Selanjutnya, kemudahan perizinan juga akan diberikan dalam pendirian cabang baru oleh bank hasil merger tersebut. Begitupula izin pengeluaran produk-produk oleh bank hasil meger tidak akan dipersulit BI. Namun bentuk produk itu tidak boleh bertentangan dengan ketentuan bank sentral.

 

Terakhir, BI akan menawarkan keringanan dalam penerapan giro wajib minimum (GWM) kepada bank hasil merger. Begitupula ketentuan net open position (NOP) akan diterapkan lebih fleksibel kepada mereka.

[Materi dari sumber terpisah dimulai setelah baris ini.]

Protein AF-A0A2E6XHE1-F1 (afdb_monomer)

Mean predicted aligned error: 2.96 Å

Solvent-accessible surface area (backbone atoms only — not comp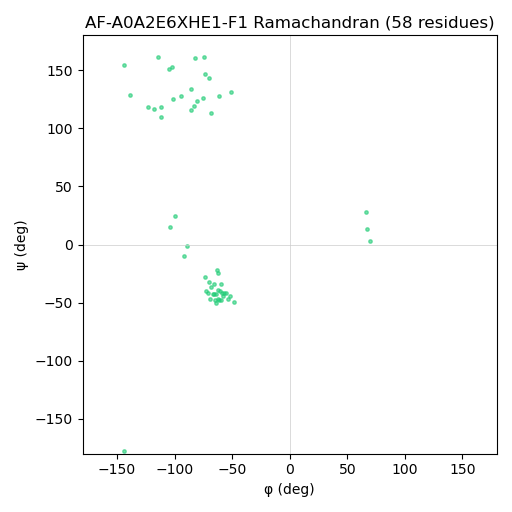arable to full-atom values): 3818 Å² total; per-residue (Å²): 108,64,38,61,55,43,29,56,41,41,77,69,72,44,90,46,77,43,57,59,74,95,56,53,70,71,58,49,55,45,29,54,77,28,71,40,43,76,37,88,39,68,64,58,44,57,76,74,44,96,72,88,82,91,80,76,80,82,89,125

Foldseek 3Di:
DVLVVLLVCVVVVDQAEDAQVPHDPVVVVSNVVSVHHHDPDDVVVVVPDPDDDDDDDDPD

Secondary structure (DSSP, 8-state):
-HHHHHHHHHHTT---EEE-TT--HHHHHHHHHTTPEEESSHHHHHHH-SS---------

pLDDT: mean 94.27, std 8.03, range [50.56, 98.25]

Structure (mmCIF, N/CA/C/O backbone):
data_AF-A0A2E6XHE1-F1
#
_entry.id   AF-A0A2E6XHE1-F1
#
loop_
_atom_site.group_PDB
_atom_site.id
_atom_site.type_symbol
_atom_site.label_atom_id
_atom_site.label_alt_id
_atom_site.label_comp_id
_atom_site.label_asym_id
_atom_site.label_entity_id
_atom_site.label_seq_id
_atom_site.pdbx_PDB_ins_code
_atom_site.Cartn_x
_atom_site.Cartn_y
_atom_site.Cartn_z
_atom_site.occup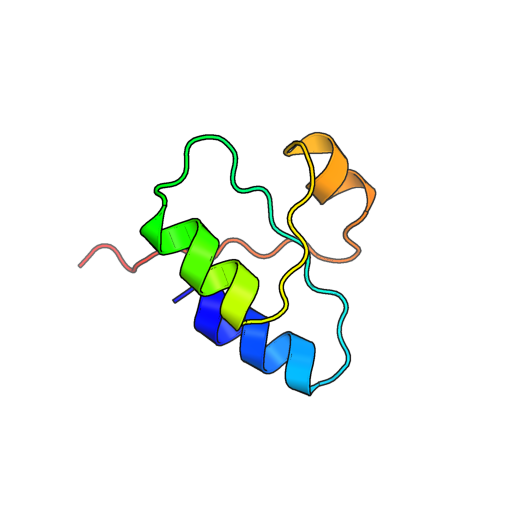ancy
_atom_site.B_iso_or_equiv
_atom_site.auth_seq_id
_atom_site.auth_comp_id
_atom_site.auth_asym_id
_atom_site.auth_atom_id
_atom_site.pdbx_PDB_model_num
ATOM 1 N N . MET A 1 1 ? -0.787 -9.322 -6.618 1.00 85.19 1 MET A N 1
ATOM 2 C CA . MET A 1 1 ? -1.048 -9.736 -5.225 1.00 85.19 1 MET A CA 1
ATOM 3 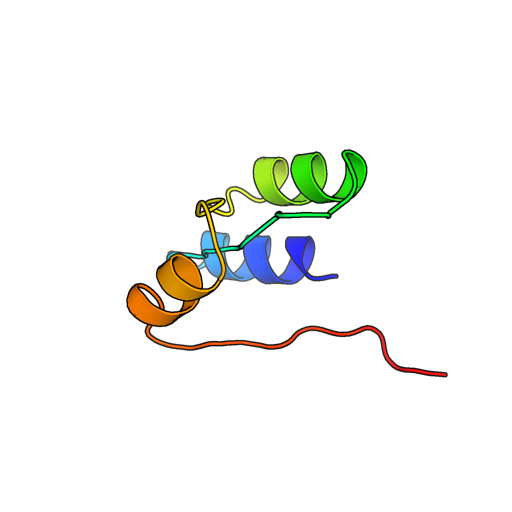C C . MET A 1 1 ? -1.330 -8.534 -4.341 1.00 85.19 1 MET A C 1
ATOM 5 O O . MET A 1 1 ? -2.464 -8.428 -3.909 1.00 85.19 1 MET A O 1
ATOM 9 N N . GLY A 1 2 ? -0.392 -7.587 -4.174 1.00 90.94 2 GLY A N 1
ATOM 10 C CA . GLY A 1 2 ? -0.626 -6.366 -3.379 1.00 90.94 2 GLY A CA 1
ATOM 11 C C . GLY A 1 2 ? -1.930 -5.624 -3.715 1.00 90.94 2 GLY A C 1
ATOM 12 O O . GLY A 1 2 ? -2.740 -5.413 -2.825 1.00 90.94 2 GLY A O 1
ATOM 13 N N . HIS A 1 3 ? -2.206 -5.349 -4.999 1.00 93.25 3 HIS A N 1
ATOM 14 C CA . HIS A 1 3 ? -3.456 -4.679 -5.406 1.00 93.25 3 HIS A CA 1
ATOM 15 C C . HIS A 1 3 ? -4.735 -5.447 -5.024 1.00 93.25 3 HIS A C 1
ATOM 17 O O . HIS A 1 3 ? -5.750 -4.836 -4.720 1.00 93.25 3 HIS A O 1
ATOM 23 N N . ALA A 1 4 ? -4.704 -6.784 -5.042 1.00 94.44 4 ALA A N 1
ATOM 24 C CA . ALA A 1 4 ? -5.875 -7.601 -4.733 1.00 94.44 4 ALA A CA 1
ATOM 25 C C . ALA A 1 4 ? -6.180 -7.564 -3.230 1.00 94.44 4 ALA A C 1
ATOM 27 O O . ALA A 1 4 ? -7.338 -7.447 -2.845 1.00 94.44 4 ALA A O 1
ATOM 28 N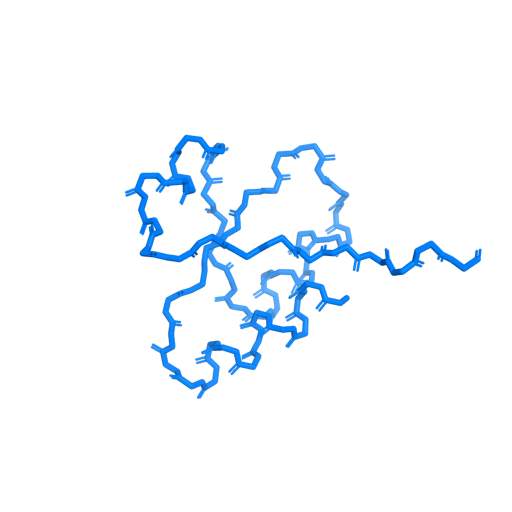 N . ILE A 1 5 ? -5.132 -7.595 -2.400 1.00 95.00 5 ILE A N 1
ATOM 29 C CA . ILE A 1 5 ? -5.241 -7.406 -0.950 1.00 95.00 5 ILE A CA 1
ATOM 30 C C . ILE A 1 5 ? -5.718 -5.982 -0.645 1.00 95.00 5 ILE A C 1
ATOM 32 O O . ILE A 1 5 ? -6.666 -5.807 0.111 1.00 95.00 5 ILE A O 1
ATOM 36 N N . GLY A 1 6 ? -5.110 -4.972 -1.275 1.00 96.00 6 GLY A N 1
ATOM 37 C CA . GLY A 1 6 ? -5.505 -3.577 -1.093 1.00 96.00 6 GLY A CA 1
ATOM 38 C C . GLY A 1 6 ? -6.964 -3.325 -1.473 1.00 96.00 6 GLY A C 1
ATOM 39 O O . GLY A 1 6 ? -7.673 -2.676 -0.715 1.00 96.00 6 GLY A O 1
ATOM 40 N N . ARG A 1 7 ? -7.452 -3.917 -2.573 1.00 96.94 7 ARG A N 1
ATOM 41 C CA . ARG A 1 7 ? -8.868 -3.839 -2.959 1.00 96.94 7 ARG A CA 1
ATOM 42 C C . ARG A 1 7 ? -9.791 -4.428 -1.890 1.00 96.94 7 ARG A C 1
ATOM 44 O O . ARG A 1 7 ? -10.744 -3.765 -1.506 1.00 96.94 7 ARG A O 1
ATOM 51 N N . LEU A 1 8 ? -9.483 -5.619 -1.373 1.00 97.19 8 LEU A N 1
ATOM 52 C CA . LEU A 1 8 ? -10.285 -6.249 -0.317 1.00 97.19 8 LEU A CA 1
ATOM 53 C C . LEU A 1 8 ? -10.335 -5.386 0.956 1.00 97.19 8 LEU A C 1
ATOM 55 O O . LEU A 1 8 ? -11.385 -5.259 1.579 1.00 97.19 8 LEU A O 1
ATOM 59 N N . LEU A 1 9 ? -9.216 -4.767 1.341 1.00 96.94 9 LEU A N 1
ATOM 60 C CA . LEU A 1 9 ? -9.175 -3.849 2.482 1.00 96.94 9 LEU A CA 1
ATOM 61 C C . LEU A 1 9 ? -10.012 -2.585 2.227 1.00 96.94 9 LEU A C 1
ATOM 63 O O . LEU A 1 9 ? -10.769 -2.174 3.102 1.00 96.94 9 LEU A O 1
ATOM 67 N N . ARG A 1 10 ? -9.941 -2.004 1.021 1.00 96.50 10 ARG A N 1
ATOM 68 C CA . ARG A 1 10 ? -10.778 -0.856 0.627 1.00 96.50 10 ARG A CA 1
ATOM 69 C C . ARG A 1 10 ? -12.271 -1.193 0.634 1.00 96.50 10 ARG A C 1
ATOM 71 O O . ARG A 1 10 ? -13.063 -0.371 1.079 1.00 96.50 10 ARG A O 1
ATOM 78 N N . GLU A 1 11 ? -12.650 -2.391 0.188 1.00 96.75 11 GLU A N 1
ATOM 79 C CA . GLU A 1 11 ? -14.035 -2.896 0.232 1.00 96.75 11 GLU A CA 1
ATOM 80 C C . GLU A 1 11 ? -14.576 -3.027 1.666 1.00 96.75 11 GLU A C 1
ATOM 82 O O . GLU A 1 11 ? -15.783 -2.955 1.868 1.00 96.75 11 GLU A O 1
ATOM 87 N N . ASN A 1 12 ? -13.693 -3.173 2.659 1.00 96.94 12 ASN A N 1
ATOM 88 C CA . ASN A 1 12 ? -14.030 -3.203 4.086 1.00 96.94 12 ASN A CA 1
ATOM 89 C C . ASN A 1 12 ? -13.773 -1.848 4.775 1.00 96.94 12 ASN A C 1
ATOM 91 O O . ASN A 1 12 ? -13.544 -1.797 5.980 1.00 96.94 12 ASN A O 1
ATOM 95 N N . GLU A 1 13 ? -13.797 -0.758 4.001 1.00 95.94 13 GLU A N 1
ATOM 96 C CA . GLU A 1 13 ? -13.740 0.633 4.473 1.00 95.94 13 GLU A CA 1
ATOM 97 C C . GLU A 1 13 ? -12.411 1.054 5.124 1.00 95.94 13 GLU A C 1
ATOM 99 O O . GLU A 1 13 ? -12.316 2.141 5.696 1.00 95.94 13 GLU A O 1
ATOM 104 N N . LEU A 1 14 ? -11.343 0.260 4.980 1.00 97.69 14 LEU A N 1
ATOM 105 C CA . LEU A 1 14 ? -10.019 0.680 5.431 1.00 97.69 14 LEU A CA 1
ATOM 106 C C . LEU A 1 14 ? -9.427 1.739 4.492 1.00 97.69 14 LEU A C 1
ATOM 108 O O . LEU A 1 14 ? -9.606 1.719 3.266 1.00 97.69 14 LEU A O 1
ATOM 112 N N . LEU A 1 15 ? -8.655 2.659 5.065 1.00 97.69 15 LEU A N 1
ATOM 113 C CA . LEU A 1 15 ? -7.732 3.487 4.301 1.00 97.69 15 LEU A CA 1
ATOM 114 C C . LEU A 1 15 ? -6.528 2.624 3.914 1.00 97.69 15 LEU A C 1
ATOM 116 O O . LEU A 1 15 ? -5.911 2.001 4.773 1.00 97.69 15 LEU A O 1
ATOM 120 N N . VAL A 1 16 ? -6.202 2.568 2.624 1.00 98.00 16 VAL A N 1
ATOM 121 C CA . VAL A 1 16 ? -5.058 1.785 2.142 1.00 98.00 16 VAL A CA 1
ATOM 122 C C . VAL A 1 16 ? -4.124 2.713 1.394 1.00 98.00 16 VAL A C 1
ATOM 124 O O . VAL A 1 16 ? -4.504 3.297 0.376 1.00 98.00 16 VAL A O 1
ATOM 127 N N . LEU A 1 17 ? -2.909 2.824 1.919 1.00 98.19 17 LEU A N 1
ATOM 128 C CA . LEU A 1 17 ? -1.831 3.624 1.363 1.00 98.19 17 LEU A CA 1
ATOM 129 C C . LEU A 1 17 ? -0.800 2.712 0.685 1.00 98.19 17 LEU A C 1
ATOM 131 O O . LEU A 1 17 ? -0.607 1.557 1.073 1.00 98.19 17 LEU A O 1
ATOM 135 N N . THR A 1 18 ? -0.122 3.225 -0.333 1.00 97.44 18 THR A N 1
ATOM 136 C CA . THR A 1 18 ? 1.028 2.581 -0.974 1.00 97.44 18 THR A CA 1
ATOM 137 C C . THR A 1 18 ? 2.043 3.639 -1.384 1.00 97.44 18 THR A C 1
ATOM 139 O O . THR A 1 18 ? 1.669 4.769 -1.647 1.00 97.44 18 THR A O 1
ATOM 142 N N . CYS A 1 19 ? 3.318 3.271 -1.491 1.00 97.25 19 CYS A N 1
ATOM 143 C CA . CYS A 1 19 ? 4.338 4.104 -2.129 1.00 97.25 19 CYS A CA 1
ATOM 144 C C . CYS A 1 19 ? 4.789 3.422 -3.427 1.00 97.25 19 CYS A C 1
ATOM 146 O O . CYS A 1 19 ? 5.301 2.294 -3.406 1.00 97.25 19 CYS A O 1
ATOM 148 N N . LEU A 1 20 ? 4.577 4.074 -4.572 1.00 96.38 20 LEU A N 1
ATOM 149 C CA . LEU A 1 20 ? 4.860 3.505 -5.896 1.00 96.38 20 LEU A CA 1
ATOM 150 C C . LEU A 1 20 ? 6.133 4.059 -6.550 1.00 96.38 20 LEU A C 1
ATOM 152 O O . LEU A 1 20 ? 6.360 3.826 -7.748 1.00 96.38 20 LEU A O 1
ATOM 156 N N . ILE A 1 21 ? 7.005 4.736 -5.791 1.00 96.88 21 ILE A N 1
ATOM 157 C CA . ILE A 1 21 ? 8.343 5.128 -6.263 1.00 96.88 21 ILE A CA 1
ATOM 158 C C . ILE A 1 21 ? 9.061 3.903 -6.850 1.00 96.88 21 ILE A C 1
ATOM 160 O O . ILE A 1 21 ? 9.099 2.820 -6.265 1.00 96.88 21 ILE A O 1
ATOM 164 N N . GLY A 1 22 ? 9.621 4.068 -8.052 1.00 95.88 22 GLY A N 1
ATOM 165 C CA . GLY A 1 22 ? 10.406 3.027 -8.726 1.00 95.88 22 GLY A CA 1
ATOM 166 C C . GLY A 1 22 ? 9.603 1.814 -9.213 1.00 95.88 22 GLY A C 1
ATOM 167 O O . GLY A 1 22 ? 10.186 0.874 -9.749 1.00 95.88 22 GLY A O 1
ATOM 168 N N . ARG A 1 23 ? 8.271 1.802 -9.062 1.00 94.94 23 ARG A N 1
ATOM 169 C CA . ARG A 1 23 ? 7.416 0.727 -9.588 1.00 94.94 23 ARG A CA 1
ATOM 170 C C . ARG A 1 23 ? 7.094 0.934 -11.069 1.00 94.94 23 ARG A C 1
ATOM 172 O O . ARG A 1 23 ? 7.249 2.027 -11.612 1.00 94.94 23 ARG A O 1
ATOM 179 N N . SER A 1 24 ? 6.678 -0.137 -11.743 1.00 96.12 24 SER A N 1
ATOM 180 C CA . SER A 1 24 ? 6.295 -0.107 -13.160 1.00 96.12 24 SER A CA 1
ATOM 181 C C . SER A 1 24 ? 4.932 0.565 -13.369 1.00 96.12 24 SER A C 1
ATOM 183 O O . SER A 1 24 ? 4.137 0.657 -12.433 1.00 96.12 24 SER A O 1
ATOM 185 N N . SER A 1 25 ? 4.639 0.997 -14.602 1.00 96.81 25 SER A N 1
ATOM 186 C CA . SER A 1 25 ? 3.313 1.512 -14.993 1.00 96.81 25 SER A CA 1
ATOM 187 C C . SER A 1 25 ? 2.200 0.519 -14.661 1.00 96.81 25 SER A C 1
ATOM 189 O O . SER A 1 25 ? 1.243 0.875 -13.986 1.00 96.81 25 SER A O 1
ATOM 191 N N . ARG A 1 26 ? 2.404 -0.759 -15.005 1.00 96.00 26 ARG A N 1
ATOM 192 C CA . ARG A 1 26 ? 1.484 -1.856 -14.677 1.00 96.00 26 ARG A CA 1
ATOM 193 C C . ARG A 1 26 ? 1.126 -1.902 -13.188 1.00 96.00 26 ARG A C 1
ATOM 195 O O . ARG A 1 26 ? -0.027 -2.127 -12.844 1.00 96.00 26 ARG A O 1
ATOM 202 N N . THR A 1 27 ? 2.099 -1.738 -12.290 1.00 94.94 27 THR A N 1
ATOM 203 C CA . THR A 1 27 ? 1.822 -1.746 -10.844 1.00 94.94 27 THR A CA 1
ATOM 204 C C . THR A 1 27 ? 1.021 -0.516 -10.422 1.00 94.94 27 THR A C 1
ATOM 206 O O . THR A 1 27 ? 0.146 -0.650 -9.572 1.00 94.94 27 THR A O 1
ATOM 209 N N . ARG A 1 28 ? 1.275 0.650 -11.032 1.00 96.69 28 ARG A N 1
ATOM 210 C CA . ARG A 1 28 ? 0.507 1.874 -10.761 1.00 96.69 28 ARG A CA 1
ATOM 211 C C . ARG A 1 28 ? -0.953 1.741 -11.169 1.00 96.69 28 ARG A C 1
ATOM 213 O O . ARG A 1 28 ? -1.817 1.938 -10.326 1.00 96.69 28 ARG A O 1
ATOM 220 N N . GLU A 1 29 ? -1.213 1.295 -12.395 1.00 97.31 29 GLU A N 1
ATOM 221 C CA . GLU A 1 29 ? -2.573 1.065 -12.905 1.00 97.31 29 GLU A CA 1
ATOM 222 C C . GLU A 1 29 ? -3.355 0.081 -12.022 1.00 97.31 29 GLU A C 1
ATOM 224 O O . GLU A 1 29 ? -4.523 0.297 -11.702 1.00 97.31 29 GLU A O 1
ATOM 229 N N . LEU A 1 30 ? -2.698 -0.995 -11.571 1.00 96.81 30 LEU A N 1
ATOM 230 C CA . LEU A 1 30 ? -3.320 -1.964 -10.669 1.00 96.81 30 LEU A CA 1
ATOM 231 C C . LEU A 1 30 ? -3.672 -1.345 -9.309 1.00 96.81 30 LEU A C 1
ATOM 233 O O . LEU A 1 30 ? -4.762 -1.612 -8.806 1.00 96.81 30 LEU A O 1
ATOM 237 N N . SER A 1 31 ? -2.790 -0.534 -8.720 1.00 96.50 31 SER A N 1
ATOM 238 C CA . SER A 1 31 ? -3.070 0.152 -7.451 1.00 96.50 31 SER A CA 1
ATOM 239 C C . SER A 1 31 ? -4.183 1.195 -7.583 1.00 96.50 31 SER A C 1
ATOM 241 O O . SER A 1 31 ? -5.077 1.232 -6.739 1.00 96.50 31 SER A O 1
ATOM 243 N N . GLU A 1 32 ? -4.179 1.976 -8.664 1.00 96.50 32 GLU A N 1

Dalam Arsitektur Perbankan Indonesia (API), Bank Indonesia (BI) mensyaratkan pemenuhan modal minimum Rp 80 miliar pada 2007. Terkait dengan hal itu, BI memberi batas waktu hingga akhir 2007 bagi bank-bank yang bermodal di bawah Rp 80 miliar untuk segera merger.

 

Ketentuan API juga mensyaratkan, bagi bank yang modalnya di bawah Rp 100 miliar, batas waktu untuk merger ditetapkan BI sebelum akhir 2010. Data terakhir BI menyebutkan sebanyak 41 bank dari 131 bank, tercatat masih memiliki modal di bawah Rp 100 miliar miliar. Jika syarat-syarat ini tidak dipenuhi, BI akan memberikan status bank dengan kegiatan terbatas bagi bank-bank tersebut.

 

Demikian disampaikan Muliaman D Hadad yang baru saja ditetapkan oleh DPR menjadi Deputi Gubernur BI di sela-sela Lokakarya Arsitektur Sistem Finansial Indonesia di Jakarta, Kamis (14/12).

 

Ia menegaskan, jika sebuah bank umum memperoleh status bank dengan kegiatan terbatas, maka predikat itu akan disandang bank tersebut selamanya. Wilayah operasionalnya pun dibatasi, hanya di provinsi saja dan tidak diperbolehkan memiliki kantor cabang di provinsi lain.

 

Selain itu, lanjut Muliaman kredit yang disalurkan oleh bank dengan kegiatan terbatas, maksimum hanya Rp 500 juta per nasabah. Begitu juga dengan jumlah dana pihak ketiga yang dihimpun oleh bank yang bersangkutan, dimana  tidak boleh melebihi sepuluh kali modal inti yang dimiliki. Jika status banknya adalah bank devisa, maka status devisa itu akan dicabut, tegasnya.